>>>
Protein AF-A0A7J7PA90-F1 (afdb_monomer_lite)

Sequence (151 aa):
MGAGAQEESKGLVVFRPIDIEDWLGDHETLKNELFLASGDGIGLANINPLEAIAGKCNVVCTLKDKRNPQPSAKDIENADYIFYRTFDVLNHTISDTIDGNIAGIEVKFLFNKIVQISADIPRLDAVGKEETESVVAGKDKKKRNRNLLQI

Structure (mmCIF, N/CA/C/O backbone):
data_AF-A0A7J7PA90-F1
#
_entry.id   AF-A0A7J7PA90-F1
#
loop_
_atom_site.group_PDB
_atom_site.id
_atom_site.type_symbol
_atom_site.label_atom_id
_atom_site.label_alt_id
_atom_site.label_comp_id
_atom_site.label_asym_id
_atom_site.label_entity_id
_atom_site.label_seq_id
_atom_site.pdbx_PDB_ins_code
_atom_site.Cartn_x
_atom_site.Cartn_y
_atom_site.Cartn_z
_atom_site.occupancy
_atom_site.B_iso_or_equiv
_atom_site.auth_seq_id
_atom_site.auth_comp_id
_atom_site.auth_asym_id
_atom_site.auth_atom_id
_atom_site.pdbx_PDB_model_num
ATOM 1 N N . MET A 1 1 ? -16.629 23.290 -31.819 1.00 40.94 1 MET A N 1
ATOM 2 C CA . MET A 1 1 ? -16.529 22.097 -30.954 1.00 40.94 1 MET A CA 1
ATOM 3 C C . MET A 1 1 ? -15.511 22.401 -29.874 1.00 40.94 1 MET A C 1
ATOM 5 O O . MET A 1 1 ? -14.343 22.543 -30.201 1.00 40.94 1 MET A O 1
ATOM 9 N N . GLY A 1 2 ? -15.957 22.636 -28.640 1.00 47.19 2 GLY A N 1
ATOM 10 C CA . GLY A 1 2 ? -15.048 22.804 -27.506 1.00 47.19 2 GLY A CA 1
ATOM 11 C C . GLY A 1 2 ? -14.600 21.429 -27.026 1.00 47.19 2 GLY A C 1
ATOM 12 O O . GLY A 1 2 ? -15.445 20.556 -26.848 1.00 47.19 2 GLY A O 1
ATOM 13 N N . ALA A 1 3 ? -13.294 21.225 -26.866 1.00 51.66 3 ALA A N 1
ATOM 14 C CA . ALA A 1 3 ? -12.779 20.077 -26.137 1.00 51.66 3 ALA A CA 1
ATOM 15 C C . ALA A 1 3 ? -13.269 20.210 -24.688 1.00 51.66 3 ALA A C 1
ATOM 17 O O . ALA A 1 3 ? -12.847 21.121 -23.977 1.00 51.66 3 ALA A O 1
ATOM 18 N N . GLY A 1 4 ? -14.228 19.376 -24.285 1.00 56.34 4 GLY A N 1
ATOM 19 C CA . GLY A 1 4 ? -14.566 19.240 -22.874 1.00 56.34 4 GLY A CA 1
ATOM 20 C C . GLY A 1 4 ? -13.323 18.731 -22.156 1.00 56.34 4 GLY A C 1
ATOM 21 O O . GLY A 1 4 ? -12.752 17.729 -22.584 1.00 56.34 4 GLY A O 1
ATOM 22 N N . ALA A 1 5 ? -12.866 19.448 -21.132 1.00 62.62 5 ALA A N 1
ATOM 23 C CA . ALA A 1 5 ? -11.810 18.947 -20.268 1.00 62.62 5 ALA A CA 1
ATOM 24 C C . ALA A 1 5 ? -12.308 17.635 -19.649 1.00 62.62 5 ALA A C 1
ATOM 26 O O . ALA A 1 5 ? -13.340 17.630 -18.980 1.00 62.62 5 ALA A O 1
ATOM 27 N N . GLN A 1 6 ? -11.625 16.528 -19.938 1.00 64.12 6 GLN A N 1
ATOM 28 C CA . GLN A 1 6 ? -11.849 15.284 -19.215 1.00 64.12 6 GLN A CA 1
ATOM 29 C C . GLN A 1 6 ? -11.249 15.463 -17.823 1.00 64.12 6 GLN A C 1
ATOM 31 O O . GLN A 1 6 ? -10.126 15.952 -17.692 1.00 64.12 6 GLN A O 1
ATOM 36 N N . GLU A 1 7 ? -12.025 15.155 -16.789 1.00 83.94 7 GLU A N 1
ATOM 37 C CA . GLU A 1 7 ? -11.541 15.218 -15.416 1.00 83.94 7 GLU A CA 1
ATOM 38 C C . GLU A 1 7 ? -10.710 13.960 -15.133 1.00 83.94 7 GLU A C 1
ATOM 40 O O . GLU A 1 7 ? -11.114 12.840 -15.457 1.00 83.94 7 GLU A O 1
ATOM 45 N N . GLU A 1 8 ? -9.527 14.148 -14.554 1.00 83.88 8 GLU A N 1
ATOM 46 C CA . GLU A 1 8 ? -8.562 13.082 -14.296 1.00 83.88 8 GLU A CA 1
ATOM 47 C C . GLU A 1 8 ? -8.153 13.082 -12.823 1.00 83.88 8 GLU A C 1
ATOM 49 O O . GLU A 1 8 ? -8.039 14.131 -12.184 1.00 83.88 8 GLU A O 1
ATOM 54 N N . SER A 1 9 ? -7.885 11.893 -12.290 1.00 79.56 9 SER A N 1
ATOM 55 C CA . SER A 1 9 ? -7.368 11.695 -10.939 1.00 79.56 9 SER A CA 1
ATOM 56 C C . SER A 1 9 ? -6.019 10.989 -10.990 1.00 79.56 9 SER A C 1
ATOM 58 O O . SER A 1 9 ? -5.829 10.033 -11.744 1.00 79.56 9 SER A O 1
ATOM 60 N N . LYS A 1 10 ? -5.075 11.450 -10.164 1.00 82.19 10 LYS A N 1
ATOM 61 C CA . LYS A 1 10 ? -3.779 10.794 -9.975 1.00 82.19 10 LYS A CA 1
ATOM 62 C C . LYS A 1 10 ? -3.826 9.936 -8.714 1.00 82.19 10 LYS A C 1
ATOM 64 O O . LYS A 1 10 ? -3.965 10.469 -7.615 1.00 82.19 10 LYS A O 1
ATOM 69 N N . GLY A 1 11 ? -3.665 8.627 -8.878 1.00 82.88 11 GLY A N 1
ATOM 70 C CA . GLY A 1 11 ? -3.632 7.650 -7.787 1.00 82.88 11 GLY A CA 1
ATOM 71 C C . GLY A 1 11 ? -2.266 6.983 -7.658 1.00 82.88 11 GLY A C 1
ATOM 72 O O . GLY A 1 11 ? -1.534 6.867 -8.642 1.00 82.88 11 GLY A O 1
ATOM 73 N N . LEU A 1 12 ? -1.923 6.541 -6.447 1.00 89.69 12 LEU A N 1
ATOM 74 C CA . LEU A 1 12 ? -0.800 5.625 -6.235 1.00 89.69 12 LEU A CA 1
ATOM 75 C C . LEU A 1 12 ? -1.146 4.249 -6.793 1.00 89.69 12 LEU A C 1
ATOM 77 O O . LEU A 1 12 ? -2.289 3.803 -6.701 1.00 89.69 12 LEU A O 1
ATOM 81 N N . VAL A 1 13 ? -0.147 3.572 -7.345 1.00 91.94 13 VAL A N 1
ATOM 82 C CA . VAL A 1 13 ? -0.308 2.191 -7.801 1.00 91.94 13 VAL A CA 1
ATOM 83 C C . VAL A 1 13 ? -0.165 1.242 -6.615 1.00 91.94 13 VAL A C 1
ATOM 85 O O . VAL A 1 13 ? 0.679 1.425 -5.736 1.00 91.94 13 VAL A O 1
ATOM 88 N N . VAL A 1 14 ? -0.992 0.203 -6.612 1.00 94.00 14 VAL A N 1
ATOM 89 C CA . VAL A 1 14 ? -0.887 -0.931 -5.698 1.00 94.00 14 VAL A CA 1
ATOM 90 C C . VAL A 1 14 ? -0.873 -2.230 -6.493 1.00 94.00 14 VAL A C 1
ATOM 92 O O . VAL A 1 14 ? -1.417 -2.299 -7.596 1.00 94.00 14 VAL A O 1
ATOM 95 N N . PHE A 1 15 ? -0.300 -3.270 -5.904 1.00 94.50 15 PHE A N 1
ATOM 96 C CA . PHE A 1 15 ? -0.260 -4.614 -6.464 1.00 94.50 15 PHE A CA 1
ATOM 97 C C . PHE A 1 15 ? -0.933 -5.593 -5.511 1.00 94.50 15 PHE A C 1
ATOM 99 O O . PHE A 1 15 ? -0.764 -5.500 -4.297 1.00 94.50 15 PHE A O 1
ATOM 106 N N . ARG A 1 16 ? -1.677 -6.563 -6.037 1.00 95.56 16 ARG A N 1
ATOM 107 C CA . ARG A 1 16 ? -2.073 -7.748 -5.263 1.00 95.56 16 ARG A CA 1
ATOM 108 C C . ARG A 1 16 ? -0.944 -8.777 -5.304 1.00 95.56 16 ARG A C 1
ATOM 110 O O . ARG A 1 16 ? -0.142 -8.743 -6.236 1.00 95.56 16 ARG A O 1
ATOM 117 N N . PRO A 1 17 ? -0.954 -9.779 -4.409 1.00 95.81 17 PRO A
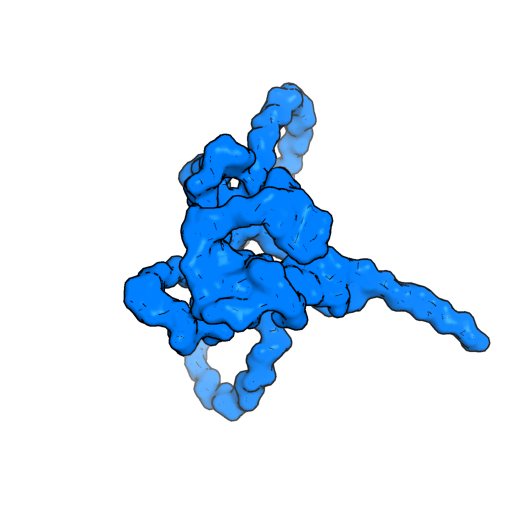 N 1
ATOM 118 C CA . PRO A 1 17 ? -0.021 -10.903 -4.469 1.00 95.81 17 PRO A CA 1
ATOM 119 C C . PRO A 1 17 ? 0.126 -11.517 -5.870 1.00 95.81 17 PRO A C 1
ATOM 121 O O . PRO A 1 17 ? 1.233 -11.744 -6.335 1.00 95.81 17 PRO A O 1
ATOM 124 N N . ILE A 1 18 ? -0.990 -11.711 -6.584 1.00 94.00 18 ILE A N 1
ATOM 125 C CA . ILE A 1 18 ? -0.996 -12.302 -7.934 1.00 94.00 18 ILE A CA 1
ATOM 126 C C . ILE A 1 18 ? -0.346 -11.411 -9.001 1.00 94.00 18 ILE A C 1
ATOM 128 O O . ILE A 1 18 ? 0.047 -11.901 -10.055 1.00 94.00 18 ILE A O 1
ATOM 132 N N . ASP A 1 19 ? -0.273 -10.101 -8.762 1.00 93.81 19 ASP A N 1
ATOM 133 C CA . ASP A 1 19 ? 0.326 -9.156 -9.703 1.00 93.81 19 ASP A CA 1
ATOM 134 C C . ASP A 1 19 ? 1.867 -9.160 -9.577 1.00 93.81 19 ASP A C 1
ATOM 136 O O . ASP A 1 19 ? 2.546 -8.743 -10.513 1.00 93.81 19 ASP A O 1
ATOM 140 N N . ILE A 1 20 ? 2.410 -9.679 -8.461 1.00 94.25 20 ILE A N 1
ATOM 141 C CA . ILE A 1 20 ? 3.852 -9.776 -8.181 1.00 94.25 20 ILE A CA 1
ATOM 142 C C . ILE A 1 20 ? 4.325 -11.198 -7.829 1.00 94.25 20 ILE A C 1
ATOM 144 O O . ILE A 1 20 ? 5.350 -11.362 -7.173 1.00 94.25 20 ILE A O 1
ATOM 148 N N . GLU A 1 21 ? 3.585 -12.227 -8.251 1.00 94.31 21 GLU A N 1
ATOM 149 C CA . GLU A 1 21 ? 3.799 -13.629 -7.852 1.00 94.31 21 GLU A CA 1
ATOM 150 C C . GLU A 1 21 ? 5.249 -14.099 -8.059 1.00 94.31 21 GLU A C 1
ATOM 152 O O . GLU A 1 21 ? 5.826 -14.729 -7.174 1.00 94.31 21 GLU A O 1
ATOM 157 N N . ASP A 1 22 ? 5.869 -13.698 -9.172 1.00 94.88 22 ASP A N 1
ATOM 158 C CA . ASP A 1 22 ? 7.249 -14.054 -9.528 1.00 94.88 22 ASP A CA 1
ATOM 159 C C . ASP A 1 22 ? 8.309 -13.465 -8.571 1.00 94.88 22 ASP A C 1
ATOM 161 O O . ASP A 1 22 ? 9.447 -13.937 -8.542 1.00 94.88 22 ASP A O 1
ATOM 165 N N . TRP A 1 23 ? 7.948 -12.452 -7.774 1.00 95.50 23 TRP A N 1
ATOM 166 C CA . TRP A 1 23 ? 8.838 -11.748 -6.842 1.00 95.50 23 TRP A CA 1
ATOM 167 C C . TRP A 1 23 ? 8.471 -11.952 -5.367 1.00 95.50 23 TRP A C 1
ATOM 169 O O . TRP A 1 23 ? 9.149 -11.415 -4.491 1.00 95.50 23 TRP A O 1
ATOM 179 N N . LEU A 1 24 ? 7.430 -12.739 -5.066 1.00 93.12 24 LEU A N 1
ATOM 180 C CA . LEU A 1 24 ? 7.043 -13.040 -3.683 1.00 93.12 24 LEU A CA 1
ATOM 181 C C . LEU A 1 24 ? 8.078 -13.910 -2.957 1.00 93.12 24 LEU A C 1
ATOM 183 O O . LEU A 1 24 ? 8.215 -13.799 -1.744 1.00 93.12 24 LEU A O 1
ATOM 187 N N . GLY A 1 25 ? 8.809 -14.776 -3.665 1.00 90.81 25 GLY A N 1
ATOM 188 C CA . GLY A 1 25 ? 9.739 -15.716 -3.031 1.00 90.81 25 GLY A CA 1
ATOM 189 C C . GLY A 1 25 ? 9.055 -16.547 -1.937 1.00 90.81 25 GLY A C 1
ATOM 190 O O . GLY A 1 25 ? 8.005 -17.139 -2.173 1.00 90.81 25 GLY A O 1
ATOM 191 N N . ASP A 1 26 ? 9.629 -16.545 -0.731 1.00 90.50 26 ASP A N 1
ATOM 192 C CA . ASP A 1 26 ? 9.101 -17.261 0.442 1.00 90.50 26 ASP A CA 1
ATOM 193 C C . ASP A 1 26 ? 8.118 -16.419 1.284 1.00 90.50 26 ASP A C 1
ATOM 195 O O . ASP A 1 26 ? 7.722 -16.819 2.382 1.00 90.50 26 ASP A O 1
ATOM 199 N N . HIS A 1 27 ? 7.737 -15.224 0.820 1.00 90.06 27 HIS A N 1
ATOM 200 C CA . HIS A 1 27 ? 6.818 -14.367 1.558 1.00 90.06 27 HIS A CA 1
ATOM 201 C C . HIS A 1 27 ? 5.395 -14.936 1.547 1.00 90.06 27 HIS A C 1
ATOM 203 O O . HIS A 1 27 ? 4.739 -15.013 0.508 1.00 90.06 27 HIS A O 1
ATOM 209 N N . GLU A 1 28 ? 4.864 -15.229 2.733 1.00 92.75 28 GLU A N 1
ATOM 210 C CA . GLU A 1 28 ? 3.431 -15.462 2.898 1.00 92.75 28 GLU A CA 1
ATOM 211 C C . GLU A 1 28 ? 2.640 -14.185 2.573 1.00 92.75 28 GLU A C 1
ATOM 213 O O . GLU A 1 28 ? 3.104 -13.060 2.806 1.00 92.75 28 GLU A O 1
ATOM 218 N N . THR A 1 29 ? 1.438 -14.366 2.020 1.00 94.50 29 THR A N 1
ATOM 219 C CA . THR A 1 29 ? 0.548 -13.266 1.639 1.00 94.50 29 THR A CA 1
ATOM 220 C C . THR A 1 29 ? -0.856 -13.457 2.184 1.00 94.50 29 THR A C 1
ATOM 222 O O . THR A 1 29 ? -1.335 -14.583 2.356 1.00 94.50 29 THR A O 1
ATOM 225 N N . LEU A 1 30 ? -1.533 -12.342 2.453 1.00 93.75 30 LEU A N 1
ATOM 226 C CA . LEU A 1 30 ? -2.926 -12.350 2.892 1.00 93.75 30 LEU A CA 1
ATOM 227 C C . LEU A 1 30 ? -3.858 -12.161 1.691 1.00 93.75 30 LEU A C 1
ATOM 229 O O . LEU A 1 30 ? -3.547 -11.466 0.726 1.00 93.75 30 LEU A O 1
ATOM 233 N N . LYS A 1 31 ? -5.047 -12.770 1.745 1.00 91.38 31 LYS A N 1
ATOM 234 C CA . LYS A 1 31 ? -6.011 -12.739 0.630 1.00 91.38 31 LYS A CA 1
ATOM 235 C C . LYS A 1 31 ? -6.433 -11.313 0.240 1.00 91.38 31 LYS A C 1
ATOM 237 O O . LYS A 1 31 ? -6.724 -11.069 -0.928 1.00 91.38 31 LYS A O 1
ATOM 242 N N . ASN A 1 32 ? -6.496 -10.405 1.210 1.00 94.31 32 ASN A N 1
ATOM 243 C CA . ASN A 1 32 ? -6.841 -8.993 1.040 1.00 94.31 32 ASN A CA 1
ATOM 244 C C . ASN A 1 32 ? -5.614 -8.068 1.148 1.00 94.31 32 ASN A C 1
ATOM 246 O O . ASN A 1 32 ? -5.763 -6.880 1.431 1.00 94.31 32 ASN A O 1
ATOM 250 N N . GLU A 1 33 ? -4.406 -8.602 0.953 1.00 96.00 33 GLU A N 1
ATOM 251 C CA . GLU A 1 33 ? -3.182 -7.806 0.961 1.00 96.00 33 GLU A CA 1
ATOM 252 C C . GLU A 1 33 ? -3.014 -7.008 -0.331 1.00 96.00 33 GLU A C 1
ATOM 254 O O . GLU A 1 33 ? -3.258 -7.502 -1.437 1.00 96.00 33 GLU A O 1
ATOM 259 N N . LEU A 1 34 ? -2.535 -5.781 -0.165 1.00 97.19 34 LEU A N 1
ATOM 260 C CA . LEU A 1 34 ? -1.999 -4.932 -1.211 1.00 97.19 34 LEU A CA 1
ATOM 261 C C . LEU A 1 34 ? -0.553 -4.559 -0.878 1.00 97.19 34 LEU A C 1
ATOM 263 O O . LEU A 1 34 ? -0.211 -4.280 0.272 1.00 97.19 34 LEU A O 1
ATOM 267 N N . PHE A 1 35 ? 0.271 -4.491 -1.916 1.00 96.12 35 PHE A N 1
ATOM 268 C CA . PHE A 1 35 ? 1.628 -3.970 -1.880 1.00 96.12 35 PHE A CA 1
ATOM 269 C C . PHE A 1 35 ? 1.620 -2.589 -2.514 1.00 96.12 35 PHE A C 1
ATOM 271 O O . PHE A 1 35 ? 1.253 -2.434 -3.681 1.00 96.12 35 PHE A O 1
ATOM 278 N N . LEU A 1 36 ? 2.009 -1.574 -1.751 1.00 94.69 36 LEU A N 1
ATOM 279 C CA . LEU A 1 36 ? 2.093 -0.218 -2.280 1.00 94.69 36 LEU A CA 1
ATOM 280 C C . LEU A 1 36 ? 3.318 -0.086 -3.192 1.00 94.69 36 LEU A C 1
ATOM 282 O O . LEU A 1 36 ? 4.416 -0.460 -2.783 1.00 94.69 36 LEU A O 1
ATOM 286 N N . ALA A 1 37 ? 3.157 0.464 -4.396 1.00 94.31 37 ALA A N 1
ATOM 287 C CA . ALA A 1 37 ? 4.291 0.727 -5.279 1.00 94.31 37 ALA A CA 1
ATOM 288 C C . ALA A 1 37 ? 5.277 1.712 -4.623 1.00 94.31 37 ALA A C 1
ATOM 290 O O . ALA A 1 37 ? 4.870 2.766 -4.132 1.00 94.31 37 ALA A O 1
ATOM 291 N N . SER A 1 38 ? 6.568 1.386 -4.626 1.00 94.25 38 SER A N 1
ATOM 292 C CA . SER A 1 38 ? 7.654 2.232 -4.111 1.00 94.25 38 SER A CA 1
ATOM 293 C C . SER A 1 38 ? 8.867 2.225 -5.042 1.00 94.25 38 SER A C 1
ATOM 295 O O . SER A 1 38 ? 8.852 1.566 -6.080 1.00 94.25 38 SER A O 1
ATOM 297 N N . GLY A 1 39 ? 9.926 2.941 -4.662 1.00 90.38 39 GLY A N 1
ATOM 298 C CA . GLY A 1 39 ? 11.133 3.088 -5.474 1.00 90.38 39 GLY A CA 1
ATOM 299 C C . GLY A 1 39 ? 10.980 4.177 -6.532 1.00 90.38 39 GLY A C 1
ATOM 300 O O . GLY A 1 39 ? 10.238 5.142 -6.335 1.00 90.38 39 GLY A O 1
ATOM 301 N N . ASP A 1 40 ? 11.676 4.005 -7.653 1.00 86.75 40 ASP A N 1
ATOM 302 C CA . ASP A 1 40 ? 11.715 4.944 -8.774 1.00 86.75 40 ASP A CA 1
ATOM 303 C C . ASP A 1 40 ? 11.226 4.288 -10.073 1.00 86.75 40 ASP A C 1
ATOM 305 O O . ASP A 1 40 ? 11.350 3.086 -10.273 1.00 86.75 40 ASP A O 1
ATOM 309 N N . GLY A 1 41 ? 10.707 5.084 -11.008 1.00 81.88 41 GLY A N 1
ATOM 310 C CA . GLY A 1 41 ? 10.374 4.615 -12.356 1.00 81.88 41 GLY A CA 1
ATOM 311 C C . GLY A 1 41 ? 8.881 4.560 -12.678 1.00 81.88 41 GLY A C 1
ATOM 312 O O . GLY A 1 41 ? 8.036 5.176 -12.023 1.00 81.88 41 GLY A O 1
ATOM 313 N N . ILE A 1 42 ? 8.565 3.886 -13.786 1.00 80.31 42 ILE A N 1
ATOM 314 C CA . ILE A 1 42 ? 7.198 3.784 -14.307 1.00 80.31 42 ILE A CA 1
ATOM 315 C C . ILE A 1 42 ? 6.395 2.853 -13.396 1.00 80.31 42 ILE A C 1
ATOM 317 O O . ILE A 1 42 ? 6.859 1.771 -13.057 1.00 80.31 42 ILE A O 1
ATOM 321 N N . GLY A 1 43 ? 5.174 3.259 -13.042 1.00 78.88 43 GLY A N 1
ATOM 322 C CA . GLY A 1 43 ? 4.268 2.431 -12.242 1.00 78.88 43 GLY A CA 1
ATOM 323 C C . GLY A 1 43 ? 4.158 2.818 -10.768 1.00 78.88 43 GLY A C 1
ATOM 324 O O . GLY A 1 43 ? 3.600 2.048 -10.004 1.00 78.88 43 GLY A O 1
ATOM 325 N N . LEU A 1 44 ? 4.636 3.999 -10.360 1.00 82.81 44 LEU A N 1
ATOM 326 C CA . LEU A 1 44 ? 4.420 4.522 -9.000 1.00 82.81 44 LEU A CA 1
ATOM 327 C C . LEU A 1 44 ? 3.064 5.213 -8.821 1.00 82.81 44 LEU A C 1
ATOM 329 O O . LEU A 1 44 ? 2.446 5.155 -7.760 1.00 82.81 44 LEU A O 1
ATOM 333 N N . ALA A 1 45 ? 2.604 5.895 -9.864 1.00 84.25 45 ALA A N 1
ATOM 334 C CA . ALA A 1 45 ? 1.318 6.565 -9.887 1.00 84.25 45 ALA A CA 1
ATOM 335 C C . ALA A 1 45 ? 0.718 6.463 -11.284 1.00 84.25 45 ALA A C 1
ATOM 337 O O . ALA A 1 45 ? 1.450 6.506 -12.277 1.00 84.25 45 ALA A O 1
ATOM 338 N N . ASN A 1 46 ? -0.605 6.369 -11.350 1.00 83.06 46 ASN A N 1
ATOM 339 C CA . ASN A 1 46 ? -1.336 6.387 -12.606 1.00 83.06 46 ASN A CA 1
ATOM 340 C C . ASN A 1 46 ? -2.302 7.569 -12.651 1.00 83.06 46 ASN A C 1
ATOM 342 O O . ASN A 1 46 ? -2.845 7.978 -11.622 1.00 83.06 46 ASN A O 1
ATOM 346 N N . ILE A 1 47 ? -2.505 8.102 -13.851 1.00 84.06 47 ILE A N 1
ATOM 347 C CA . ILE A 1 47 ? -3.555 9.078 -14.128 1.00 84.06 47 ILE A CA 1
ATOM 348 C C . ILE A 1 47 ? -4.709 8.293 -14.738 1.00 84.06 47 ILE A C 1
ATOM 350 O O . ILE A 1 47 ? -4.555 7.666 -15.785 1.00 84.06 47 ILE A O 1
ATOM 354 N N . ASN A 1 48 ? -5.841 8.285 -14.043 1.00 81.44 48 ASN A N 1
ATOM 355 C CA . ASN A 1 48 ? -7.056 7.629 -14.496 1.00 81.44 48 ASN A CA 1
ATOM 356 C C . ASN A 1 48 ? -8.124 8.697 -14.774 1.00 81.44 48 ASN A C 1
ATOM 358 O O . ASN A 1 48 ? -8.293 9.601 -13.949 1.00 81.44 48 ASN A O 1
ATOM 362 N N . PRO A 1 49 ? -8.872 8.596 -15.885 1.00 86.38 49 PRO A N 1
ATOM 363 C CA . PRO A 1 49 ? -10.050 9.433 -16.083 1.00 86.38 49 PRO A CA 1
ATOM 364 C C . PRO A 1 49 ? -11.097 9.110 -15.009 1.00 86.38 49 PRO A C 1
ATOM 366 O O . PRO A 1 49 ? -11.148 7.982 -14.510 1.00 86.38 49 PRO A O 1
ATOM 369 N N . LEU A 1 50 ? -11.942 10.069 -14.631 1.00 85.19 50 LEU A N 1
ATOM 370 C CA . LEU A 1 50 ? -12.928 9.824 -13.570 1.00 85.19 50 LEU A CA 1
ATOM 371 C C . LEU A 1 50 ? -13.930 8.717 -13.909 1.00 85.19 50 LEU A C 1
ATOM 373 O O . LEU A 1 50 ? -14.385 8.002 -13.017 1.00 85.19 50 LEU A O 1
ATOM 377 N N . GLU A 1 51 ? -14.234 8.519 -15.191 1.00 86.00 51 GLU A N 1
ATOM 378 C CA . GLU A 1 51 ? -15.103 7.437 -15.659 1.00 86.00 51 GLU A CA 1
ATOM 379 C C . GLU A 1 51 ? -14.478 6.047 -15.449 1.00 86.00 51 GLU A C 1
ATOM 381 O O . GLU A 1 51 ? -15.173 5.034 -15.516 1.00 86.00 51 GLU A O 1
ATOM 386
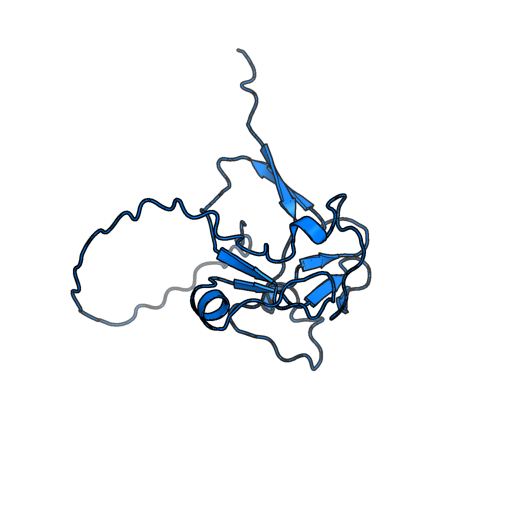 N N . ALA A 1 52 ? -13.170 5.993 -15.177 1.00 84.62 52 ALA A N 1
ATOM 387 C CA . ALA A 1 52 ? -12.425 4.793 -14.829 1.00 84.62 52 ALA A CA 1
ATOM 388 C C . ALA A 1 52 ? -12.343 4.561 -13.307 1.00 84.62 52 ALA A C 1
ATOM 390 O O . ALA A 1 52 ? -11.533 3.762 -12.862 1.00 84.62 52 ALA A O 1
ATOM 391 N N . ILE A 1 53 ? -13.144 5.223 -12.471 1.00 83.81 53 ILE A N 1
ATOM 392 C CA . ILE A 1 53 ? -13.218 4.889 -11.041 1.00 83.81 53 ILE A CA 1
ATOM 393 C C . ILE A 1 53 ? -14.383 3.921 -10.822 1.00 83.81 53 ILE A C 1
ATOM 395 O O . ILE A 1 53 ? -15.547 4.286 -10.976 1.00 83.81 53 ILE A O 1
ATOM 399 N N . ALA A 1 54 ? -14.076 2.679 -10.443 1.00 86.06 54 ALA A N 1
<<<
Print the line above containing "ATOM 373 O O", the line containing "ATOM 388 C C", and everything between them, exactly as written. Pictures stay out.

ATOM 373 O O . LEU A 1 50 ? -14.385 8.002 -13.017 1.00 85.19 50 LEU A O 1
ATOM 377 N N . GLU A 1 51 ? -14.234 8.519 -15.191 1.00 86.00 51 GLU A N 1
ATOM 378 C CA . GLU A 1 51 ? -15.103 7.437 -15.659 1.00 86.00 51 GLU A CA 1
ATOM 379 C C . GLU A 1 51 ? -14.478 6.047 -15.449 1.00 86.00 51 GLU A C 1
ATOM 381 O O . GLU A 1 51 ? -15.173 5.034 -15.516 1.00 86.00 51 GLU A O 1
ATOM 386
 N N . ALA A 1 52 ? -13.170 5.993 -15.177 1.00 84.62 52 ALA A N 1
ATOM 387 C CA . ALA A 1 52 ? -12.425 4.793 -14.829 1.00 84.62 52 ALA A CA 1
ATOM 388 C C . ALA A 1 52 ? -12.343 4.561 -13.307 1.00 84.62 52 ALA A C 1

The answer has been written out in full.